29 november 2024 - door Florence De Vlam
Op donderdag 28 november keurde het Europees Parlement de gezamenlijke tekst van de EU-begroting 2025 goed, nadat de Raad dit al op 25 november eerder deze week had gedaan.
De jaarlijkse EU-begroting bepaalt de inkomsten en uitgaven voor één jaar, binnen de uitgavenlimieten van het meerjarig financieel kader (MFK).
De totale begroting voor 2025 bedraagt 199,4 miljard euro aan vastleggingen, de betalingen zijn vastgesteld op 155,21 miljard euro.
De begroting voor 2025 zal 6% groter zijn dan die van dit jaar, wat neerkomt op een stijging van 10 miljard euro.
Het totale bedrag voor vastleggingskredieten in de begroting van 2025 is vastgesteld op €199,4 miljard.
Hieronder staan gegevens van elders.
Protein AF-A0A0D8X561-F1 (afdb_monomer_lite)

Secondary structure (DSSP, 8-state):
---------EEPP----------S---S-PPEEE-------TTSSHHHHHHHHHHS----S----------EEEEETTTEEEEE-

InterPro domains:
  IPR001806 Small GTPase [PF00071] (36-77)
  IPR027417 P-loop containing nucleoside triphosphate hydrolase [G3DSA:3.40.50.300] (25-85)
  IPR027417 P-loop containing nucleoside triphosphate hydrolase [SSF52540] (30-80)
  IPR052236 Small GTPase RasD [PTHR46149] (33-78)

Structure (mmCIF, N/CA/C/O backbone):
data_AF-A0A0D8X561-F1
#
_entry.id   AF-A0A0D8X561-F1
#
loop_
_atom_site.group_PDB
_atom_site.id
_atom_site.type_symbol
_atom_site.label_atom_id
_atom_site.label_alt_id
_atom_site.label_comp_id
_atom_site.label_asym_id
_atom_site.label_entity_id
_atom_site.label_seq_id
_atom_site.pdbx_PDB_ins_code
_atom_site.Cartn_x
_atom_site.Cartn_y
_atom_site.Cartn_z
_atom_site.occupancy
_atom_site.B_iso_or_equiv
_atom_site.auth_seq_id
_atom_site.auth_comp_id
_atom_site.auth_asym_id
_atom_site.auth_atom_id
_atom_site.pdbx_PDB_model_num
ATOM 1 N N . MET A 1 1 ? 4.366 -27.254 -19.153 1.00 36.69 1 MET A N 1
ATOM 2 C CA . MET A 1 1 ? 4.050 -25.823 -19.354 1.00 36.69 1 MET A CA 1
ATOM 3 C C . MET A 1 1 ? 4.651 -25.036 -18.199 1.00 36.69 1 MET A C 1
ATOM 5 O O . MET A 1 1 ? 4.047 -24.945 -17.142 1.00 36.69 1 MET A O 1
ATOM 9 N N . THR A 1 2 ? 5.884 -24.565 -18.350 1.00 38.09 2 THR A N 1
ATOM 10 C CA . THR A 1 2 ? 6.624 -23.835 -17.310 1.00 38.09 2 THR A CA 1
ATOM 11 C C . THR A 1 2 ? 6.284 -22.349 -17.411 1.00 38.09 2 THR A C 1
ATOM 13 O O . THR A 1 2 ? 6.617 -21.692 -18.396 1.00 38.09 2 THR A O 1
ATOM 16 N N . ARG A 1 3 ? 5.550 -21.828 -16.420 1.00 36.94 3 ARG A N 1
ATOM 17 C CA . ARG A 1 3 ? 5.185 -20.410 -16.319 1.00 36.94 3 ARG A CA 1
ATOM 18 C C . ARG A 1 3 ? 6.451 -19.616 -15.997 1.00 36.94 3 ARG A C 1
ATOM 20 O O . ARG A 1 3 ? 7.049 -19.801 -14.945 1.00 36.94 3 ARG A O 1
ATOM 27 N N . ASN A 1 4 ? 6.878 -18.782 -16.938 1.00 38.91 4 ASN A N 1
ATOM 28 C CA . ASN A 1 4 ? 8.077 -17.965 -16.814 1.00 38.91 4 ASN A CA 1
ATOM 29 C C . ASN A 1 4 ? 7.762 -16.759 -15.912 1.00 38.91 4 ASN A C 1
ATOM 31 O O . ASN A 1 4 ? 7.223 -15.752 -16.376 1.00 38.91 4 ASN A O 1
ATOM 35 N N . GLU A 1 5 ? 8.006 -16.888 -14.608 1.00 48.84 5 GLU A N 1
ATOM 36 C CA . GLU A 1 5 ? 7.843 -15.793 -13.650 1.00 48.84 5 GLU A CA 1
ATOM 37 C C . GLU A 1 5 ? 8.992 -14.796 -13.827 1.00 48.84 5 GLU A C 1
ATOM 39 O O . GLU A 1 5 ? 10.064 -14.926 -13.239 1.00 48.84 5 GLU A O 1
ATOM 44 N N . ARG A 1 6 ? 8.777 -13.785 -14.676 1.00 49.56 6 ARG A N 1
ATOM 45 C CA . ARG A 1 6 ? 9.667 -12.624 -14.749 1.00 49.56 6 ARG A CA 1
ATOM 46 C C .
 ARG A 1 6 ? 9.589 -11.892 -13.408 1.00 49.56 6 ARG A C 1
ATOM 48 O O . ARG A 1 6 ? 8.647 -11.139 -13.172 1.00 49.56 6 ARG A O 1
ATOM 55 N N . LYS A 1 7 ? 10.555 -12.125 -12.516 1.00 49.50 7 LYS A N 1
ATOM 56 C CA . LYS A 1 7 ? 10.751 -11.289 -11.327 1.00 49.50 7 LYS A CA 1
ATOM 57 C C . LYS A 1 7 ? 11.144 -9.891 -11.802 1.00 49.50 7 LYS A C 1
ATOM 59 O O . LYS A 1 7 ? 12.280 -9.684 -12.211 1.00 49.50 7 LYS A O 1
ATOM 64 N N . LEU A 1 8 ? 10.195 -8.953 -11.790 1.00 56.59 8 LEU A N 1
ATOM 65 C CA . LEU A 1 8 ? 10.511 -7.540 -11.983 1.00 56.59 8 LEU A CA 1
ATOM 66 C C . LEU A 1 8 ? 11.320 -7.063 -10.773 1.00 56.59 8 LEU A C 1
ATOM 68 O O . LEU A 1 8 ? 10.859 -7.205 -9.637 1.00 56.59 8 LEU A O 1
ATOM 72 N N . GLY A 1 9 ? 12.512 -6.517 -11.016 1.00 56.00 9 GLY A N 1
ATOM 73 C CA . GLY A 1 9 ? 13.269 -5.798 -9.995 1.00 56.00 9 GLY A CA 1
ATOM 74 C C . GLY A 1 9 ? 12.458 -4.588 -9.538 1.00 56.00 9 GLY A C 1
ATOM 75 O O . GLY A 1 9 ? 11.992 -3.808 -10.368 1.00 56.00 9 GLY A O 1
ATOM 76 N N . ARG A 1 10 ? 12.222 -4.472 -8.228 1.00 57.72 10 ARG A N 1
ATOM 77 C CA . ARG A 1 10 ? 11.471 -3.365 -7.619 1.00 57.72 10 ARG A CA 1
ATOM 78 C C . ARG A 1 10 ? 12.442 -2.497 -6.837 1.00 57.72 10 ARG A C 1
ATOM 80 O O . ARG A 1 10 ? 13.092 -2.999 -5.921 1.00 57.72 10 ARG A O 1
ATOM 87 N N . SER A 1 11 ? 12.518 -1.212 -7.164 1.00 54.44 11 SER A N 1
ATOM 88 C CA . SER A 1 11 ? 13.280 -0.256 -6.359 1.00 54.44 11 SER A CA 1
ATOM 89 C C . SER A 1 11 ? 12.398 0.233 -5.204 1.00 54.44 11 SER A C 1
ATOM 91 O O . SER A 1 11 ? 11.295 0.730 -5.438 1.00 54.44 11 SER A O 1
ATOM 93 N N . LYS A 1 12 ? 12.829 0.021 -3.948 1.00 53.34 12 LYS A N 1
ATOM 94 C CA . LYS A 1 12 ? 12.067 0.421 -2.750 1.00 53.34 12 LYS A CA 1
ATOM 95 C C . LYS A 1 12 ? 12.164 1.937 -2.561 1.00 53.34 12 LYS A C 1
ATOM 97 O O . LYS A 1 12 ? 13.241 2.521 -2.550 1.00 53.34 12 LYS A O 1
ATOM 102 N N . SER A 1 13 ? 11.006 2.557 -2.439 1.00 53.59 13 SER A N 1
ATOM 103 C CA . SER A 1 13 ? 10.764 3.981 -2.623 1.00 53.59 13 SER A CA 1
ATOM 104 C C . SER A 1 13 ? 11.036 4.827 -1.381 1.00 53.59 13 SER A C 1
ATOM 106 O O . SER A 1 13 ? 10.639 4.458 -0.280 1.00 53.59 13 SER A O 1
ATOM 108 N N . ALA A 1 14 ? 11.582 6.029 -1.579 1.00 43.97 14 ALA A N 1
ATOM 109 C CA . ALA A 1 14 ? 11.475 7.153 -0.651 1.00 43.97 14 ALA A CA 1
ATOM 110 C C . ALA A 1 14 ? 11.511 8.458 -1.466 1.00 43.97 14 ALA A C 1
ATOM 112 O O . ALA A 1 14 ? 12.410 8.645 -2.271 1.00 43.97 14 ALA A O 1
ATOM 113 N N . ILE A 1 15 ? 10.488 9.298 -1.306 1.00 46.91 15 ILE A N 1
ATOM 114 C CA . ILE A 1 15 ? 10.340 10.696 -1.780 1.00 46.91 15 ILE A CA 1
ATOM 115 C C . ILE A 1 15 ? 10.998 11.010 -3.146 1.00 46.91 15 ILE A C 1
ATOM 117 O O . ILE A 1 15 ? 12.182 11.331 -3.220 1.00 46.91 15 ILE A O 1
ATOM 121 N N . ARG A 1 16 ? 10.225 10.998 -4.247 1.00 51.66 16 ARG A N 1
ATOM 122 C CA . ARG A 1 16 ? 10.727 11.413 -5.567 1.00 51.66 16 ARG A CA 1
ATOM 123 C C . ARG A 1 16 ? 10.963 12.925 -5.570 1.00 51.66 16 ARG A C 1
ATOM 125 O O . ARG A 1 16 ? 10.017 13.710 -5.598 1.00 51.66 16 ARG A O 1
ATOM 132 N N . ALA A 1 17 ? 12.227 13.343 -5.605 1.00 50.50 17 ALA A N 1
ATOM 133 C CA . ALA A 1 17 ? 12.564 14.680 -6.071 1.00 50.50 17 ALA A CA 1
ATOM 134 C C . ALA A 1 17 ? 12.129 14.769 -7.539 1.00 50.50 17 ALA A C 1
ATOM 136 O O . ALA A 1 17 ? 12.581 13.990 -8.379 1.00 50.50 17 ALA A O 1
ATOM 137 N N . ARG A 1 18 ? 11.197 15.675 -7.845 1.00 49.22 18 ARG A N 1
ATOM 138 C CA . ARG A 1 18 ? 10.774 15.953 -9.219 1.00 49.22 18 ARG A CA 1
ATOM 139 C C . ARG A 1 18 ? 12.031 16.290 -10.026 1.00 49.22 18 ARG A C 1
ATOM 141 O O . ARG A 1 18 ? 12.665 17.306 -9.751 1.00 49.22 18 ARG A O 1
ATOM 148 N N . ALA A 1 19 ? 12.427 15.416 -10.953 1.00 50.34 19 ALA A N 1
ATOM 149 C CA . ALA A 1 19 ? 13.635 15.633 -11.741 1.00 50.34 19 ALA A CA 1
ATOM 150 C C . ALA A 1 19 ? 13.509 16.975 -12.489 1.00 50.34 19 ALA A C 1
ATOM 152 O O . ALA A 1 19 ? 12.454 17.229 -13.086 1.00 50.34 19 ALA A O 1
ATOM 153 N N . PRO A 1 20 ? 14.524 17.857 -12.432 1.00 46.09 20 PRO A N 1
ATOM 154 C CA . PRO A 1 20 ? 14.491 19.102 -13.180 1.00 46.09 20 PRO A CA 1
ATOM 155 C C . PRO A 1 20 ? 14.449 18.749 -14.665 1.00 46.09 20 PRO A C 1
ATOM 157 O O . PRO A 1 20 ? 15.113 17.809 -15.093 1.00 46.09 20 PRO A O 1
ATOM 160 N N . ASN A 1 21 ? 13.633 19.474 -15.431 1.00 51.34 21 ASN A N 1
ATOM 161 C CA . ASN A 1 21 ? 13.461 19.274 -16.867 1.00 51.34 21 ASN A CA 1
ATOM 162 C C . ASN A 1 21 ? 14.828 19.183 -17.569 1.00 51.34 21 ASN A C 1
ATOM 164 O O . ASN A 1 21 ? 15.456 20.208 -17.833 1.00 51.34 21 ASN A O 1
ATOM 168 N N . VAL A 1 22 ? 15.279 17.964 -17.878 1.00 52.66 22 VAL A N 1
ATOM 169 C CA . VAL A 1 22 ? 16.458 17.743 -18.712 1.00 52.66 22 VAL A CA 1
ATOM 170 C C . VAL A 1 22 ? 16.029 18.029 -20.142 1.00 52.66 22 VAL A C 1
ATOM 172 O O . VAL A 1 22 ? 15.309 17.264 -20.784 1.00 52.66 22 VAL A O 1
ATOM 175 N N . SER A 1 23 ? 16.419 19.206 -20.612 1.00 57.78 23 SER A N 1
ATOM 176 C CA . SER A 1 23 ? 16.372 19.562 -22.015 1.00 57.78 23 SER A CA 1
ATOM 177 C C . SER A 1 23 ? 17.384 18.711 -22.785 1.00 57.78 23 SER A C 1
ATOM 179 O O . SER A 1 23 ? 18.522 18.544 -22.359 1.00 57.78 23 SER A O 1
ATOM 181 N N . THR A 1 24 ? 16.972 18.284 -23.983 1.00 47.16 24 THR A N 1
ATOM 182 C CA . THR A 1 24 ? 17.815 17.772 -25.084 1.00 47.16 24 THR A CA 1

Dit betekent dat er nog een marge van €800,5 miljoen overblijft onder het vastgestelde plafond van de meerjarige financiële kader (MFK) voor 2025. Vastleggingskredieten zijn juridisch bindende beloften om geld uit te geven aan activiteiten die over meerdere jaren worden uitgevoerd zoals contracten of projecten.
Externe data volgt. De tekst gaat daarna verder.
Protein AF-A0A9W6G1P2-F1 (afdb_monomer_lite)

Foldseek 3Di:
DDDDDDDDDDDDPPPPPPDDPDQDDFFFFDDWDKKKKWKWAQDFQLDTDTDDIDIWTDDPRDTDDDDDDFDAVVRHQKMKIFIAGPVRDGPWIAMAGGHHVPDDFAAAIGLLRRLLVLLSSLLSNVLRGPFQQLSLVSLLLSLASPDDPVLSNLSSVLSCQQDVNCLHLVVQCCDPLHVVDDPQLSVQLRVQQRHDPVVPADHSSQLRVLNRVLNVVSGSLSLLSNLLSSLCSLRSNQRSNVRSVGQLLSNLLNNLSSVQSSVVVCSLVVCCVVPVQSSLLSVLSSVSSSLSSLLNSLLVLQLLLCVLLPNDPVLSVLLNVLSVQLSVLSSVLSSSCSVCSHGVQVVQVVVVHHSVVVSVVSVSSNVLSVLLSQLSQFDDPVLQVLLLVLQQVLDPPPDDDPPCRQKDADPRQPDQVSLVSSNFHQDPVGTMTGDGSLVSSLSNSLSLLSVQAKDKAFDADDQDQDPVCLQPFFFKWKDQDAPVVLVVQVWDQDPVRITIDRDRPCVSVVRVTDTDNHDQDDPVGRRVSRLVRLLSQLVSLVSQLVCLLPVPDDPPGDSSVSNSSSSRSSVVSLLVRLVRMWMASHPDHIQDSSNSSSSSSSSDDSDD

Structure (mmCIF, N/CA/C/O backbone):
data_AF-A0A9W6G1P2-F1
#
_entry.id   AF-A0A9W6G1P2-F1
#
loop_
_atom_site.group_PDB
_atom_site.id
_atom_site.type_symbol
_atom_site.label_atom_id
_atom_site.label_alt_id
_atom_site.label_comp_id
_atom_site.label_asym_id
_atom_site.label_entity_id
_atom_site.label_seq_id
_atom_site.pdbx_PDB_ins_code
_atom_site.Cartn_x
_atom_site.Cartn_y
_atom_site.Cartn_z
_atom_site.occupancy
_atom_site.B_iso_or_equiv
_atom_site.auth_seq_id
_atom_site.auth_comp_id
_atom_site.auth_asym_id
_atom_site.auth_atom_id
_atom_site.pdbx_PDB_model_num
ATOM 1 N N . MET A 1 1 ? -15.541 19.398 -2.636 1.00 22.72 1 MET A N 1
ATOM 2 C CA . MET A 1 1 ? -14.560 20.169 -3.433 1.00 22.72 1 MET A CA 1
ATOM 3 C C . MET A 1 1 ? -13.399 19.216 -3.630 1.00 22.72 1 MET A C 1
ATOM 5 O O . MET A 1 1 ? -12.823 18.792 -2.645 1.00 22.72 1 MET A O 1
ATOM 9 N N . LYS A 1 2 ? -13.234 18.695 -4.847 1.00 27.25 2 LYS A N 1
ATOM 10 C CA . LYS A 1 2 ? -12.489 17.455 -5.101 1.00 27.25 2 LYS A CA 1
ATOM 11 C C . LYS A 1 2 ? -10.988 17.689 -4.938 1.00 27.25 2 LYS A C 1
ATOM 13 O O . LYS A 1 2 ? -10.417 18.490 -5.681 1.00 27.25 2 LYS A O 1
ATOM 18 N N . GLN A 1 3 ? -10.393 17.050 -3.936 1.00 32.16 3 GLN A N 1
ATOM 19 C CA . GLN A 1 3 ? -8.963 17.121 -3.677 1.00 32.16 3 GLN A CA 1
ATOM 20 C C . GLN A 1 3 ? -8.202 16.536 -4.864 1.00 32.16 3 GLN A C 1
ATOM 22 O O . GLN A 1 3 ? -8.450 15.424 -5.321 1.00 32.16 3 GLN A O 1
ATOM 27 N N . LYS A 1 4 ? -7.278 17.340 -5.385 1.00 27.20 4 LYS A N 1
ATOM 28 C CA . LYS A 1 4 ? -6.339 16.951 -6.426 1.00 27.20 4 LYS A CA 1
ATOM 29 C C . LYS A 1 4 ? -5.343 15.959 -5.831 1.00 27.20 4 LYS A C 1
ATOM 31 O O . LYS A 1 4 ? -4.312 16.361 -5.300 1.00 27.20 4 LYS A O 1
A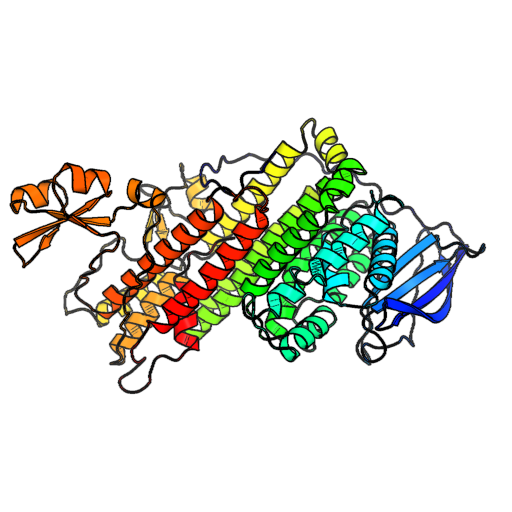TOM 36 N N . LEU A 1 5 ? -5.622 14.668 -5.967 1.00 28.55 5 LEU A N 1
ATOM 37 C CA . LEU A 1 5 ? -4.589 13.647 -5.851 1.00 28.55 5 LEU A CA 1
ATOM 38 C C . LEU A 1 5 ? -3.603 13.812 -7.021 1.00 28.55 5 LEU A C 1
ATOM 40 O O . LEU A 1 5 ? -3.876 13.461 -8.170 1.00 28.55 5 LEU A O 1
ATOM 44 N N . LEU A 1 6 ? -2.447 14.379 -6.666 1.00 28.36 6 LEU A N 1
ATOM 45 C CA . LEU A 1 6 ? -1.160 14.327 -7.362 1.00 28.36 6 LEU A CA 1
ATOM 46 C C . LEU A 1 6 ? -1.111 14.998 -8.744 1.00 28.36 6 LEU A C 1
ATOM 48 O O . LEU A 1 6 ? -1.153 14.343 -9.786 1.00 28.36 6 LEU A O 1
ATOM 52 N N . SER A 1 7 ? -0.885 16.315 -8.734 1.00 21.55 7 SER A N 1
ATOM 53 C CA . SER A 1 7 ? -0.085 16.976 -9.769 1.00 21.55 7 SER A CA 1
ATOM 54 C C . SER A 1 7 ? 1.351 17.114 -9.264 1.00 21.55 7 SER A C 1
ATOM 56 O O . SER A 1 7 ? 1.607 17.869 -8.328 1.00 21.55 7 SER A O 1
ATOM 58 N N . PHE A 1 8 ? 2.279 16.386 -9.884 1.00 28.06 8 PHE A N 1
ATOM 59 C CA . PHE A 1 8 ? 3.717 16.557 -9.700 1.00 28.06 8 PHE A CA 1
ATOM 60 C C . PHE A 1 8 ? 4.129 17.994 -10.045 1.00 28.06 8 PHE A C 1
ATOM 62 O O . PHE A 1 8 ? 4.118 18.356 -11.218 1.00 28.06 8 PHE A O 1
ATOM 69 N N . ALA A 1 9 ? 4.488 18.799 -9.044 1.00 22.83 9 ALA A N 1
ATOM 70 C CA . ALA A 1 9 ? 5.461 19.892 -9.134 1.00 22.83 9 ALA A CA 1
ATOM 71 C C . ALA A 1 9 ? 5.569 20.626 -7.787 1.00 22.83 9 ALA A C 1
ATOM 73 O O . ALA A 1 9 ? 4.571 20.845 -7.108 1.00 22.83 9 ALA A O 1
ATOM 74 N N . SER A 1 10 ? 6.789 21.087 -7.492 1.00 21.81 10 SER A N 1
ATOM 75 C CA . SER A 1 10 ? 7.212 21.981 -6.398 1.00 21.81 10 SER A CA 1
ATOM 76 C C . SER A 1 10 ? 7.245 21.407 -4.976 1.00 21.81 10 SER A C 1
ATOM 78 O O . SER A 1 10 ? 6.364 21.651 -4.165 1.00 21.81 10 SER A O 1
ATOM 80 N N . ALA A 1 11 ? 8.369 20.762 -4.641 1.00 23.92 11 ALA A N 1
ATOM 81 C CA . ALA A 1 11 ? 8.861 20.699 -3.270 1.00 23.92 11 ALA A CA 1
ATOM 82 C C . ALA A 1 11 ? 9.396 22.089 -2.880 1.00 23.92 11 ALA A C 1
ATOM 84 O O . ALA A 1 11 ? 10.490 22.480 -3.288 1.00 23.92 11 ALA A O 1
ATOM 85 N N . ALA A 1 12 ? 8.611 22.859 -2.130 1.00 22.28 12 ALA A N 1
ATOM 86 C CA . ALA A 1 12 ? 9.142 23.985 -1.377 1.00 22.28 12 ALA A CA 1
ATOM 87 C C . ALA A 1 12 ? 9.627 23.445 -0.029 1.00 22.28 12 ALA A C 1
ATOM 89 O O . ALA A 1 12 ? 8.861 22.820 0.701 1.00 22.28 12 ALA A O 1
ATOM 90 N N . ALA A 1 13 ? 10.901 23.667 0.296 1.00 25.55 13 ALA A N 1
ATOM 91 C CA . ALA A 1 13 ? 11.444 23.369 1.613 1.00 25.55 13 ALA A CA 1
ATOM 92 C C . ALA A 1 13 ? 10.723 24.232 2.662 1.00 25.55 13 ALA A C 1
ATOM 94 O O . ALA A 1 13 ? 11.107 25.375 2.917 1.00 25.55 13 ALA A O 1
ATOM 95 N N . LEU A 1 14 ? 9.652 23.700 3.256 1.00 25.67 14 LEU A N 1
ATOM 96 C CA . LEU A 1 14 ? 9.034 24.312 4.420 1.00 25.67 14 LEU A CA 1
ATOM 97 C C . LEU A 1 14 ? 9.952 24.046 5.611 1.00 25.67 14 LEU A C 1
ATOM 99 O O . LEU A 1 14 ? 10.058 22.929 6.118 1.00 25.67 14 LEU A O 1
ATOM 103 N N . VAL A 1 15 ? 10.619 25.100 6.073 1.00 24.38 15 VAL A N 1
ATOM 104 C CA . VAL A 1 15 ? 11.170 25.142 7.425 1.00 24.38 15 VAL A CA 1
ATOM 105 C C . VAL A 1 15 ? 9.971 25.071 8.369 1.00 24.38 15 VAL A C 1
ATOM 107 O O . VAL A 1 15 ? 9.354 26.087 8.681 1.00 24.38 15 VAL A O 1
ATOM 110 N N . SER A 1 16 ? 9.601 23.850 8.761 1.00 29.81 16 SER A N 1
ATOM 111 C CA . SER A 1 16 ? 8.611 23.594 9.799 1.00 29.81 16 SER A CA 1
ATOM 112 C C . SER A 1 16 ? 9.139 24.219 11.085 1.00 29.81 16 SER A C 1
ATOM 114 O O . SER A 1 16 ? 10.066 23.715 11.721 1.00 29.81 16 SER A O 1
ATOM 116 N N . THR A 1 17 ? 8.594 25.373 11.455 1.00 27.14 17 THR A N 1
ATOM 117 C CA . THR A 1 17 ? 8.685 25.837 12.829 1.00 27.14 17 THR A CA 1
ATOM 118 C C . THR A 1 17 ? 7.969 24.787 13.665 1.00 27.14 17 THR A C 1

Het totaalbedrag voor betalingskredieten in de begroting van 2025 is vastgesteld op €155,2 miljard. Dit laat een marge van €28,3 miljard over onder het MFK-plafond voor 2025. Betalingskredieten betreffen uitgaven die voortvloeien uit vastleggingen die in het lopende begrotingsjaar of in voorgaande begrotingsjaren in de EU-begroting zijn opgenomen.
Dit instrument wordt gebruikt om extra middelen beschikbaar te stellen voor onverwachte of urgente behoeften. Voor 2025 wordt €1,16 miljard aan vastleggingskredieten gemobiliseerd via het Flexibiliteitsinstrument. Dit bedrag is verdeeld over verschillende beleidsterreinen:
€4,7 miljoen voor economische, sociale en territoriale samenhang.
€1136,8 miljoen voor veerkracht en waarden.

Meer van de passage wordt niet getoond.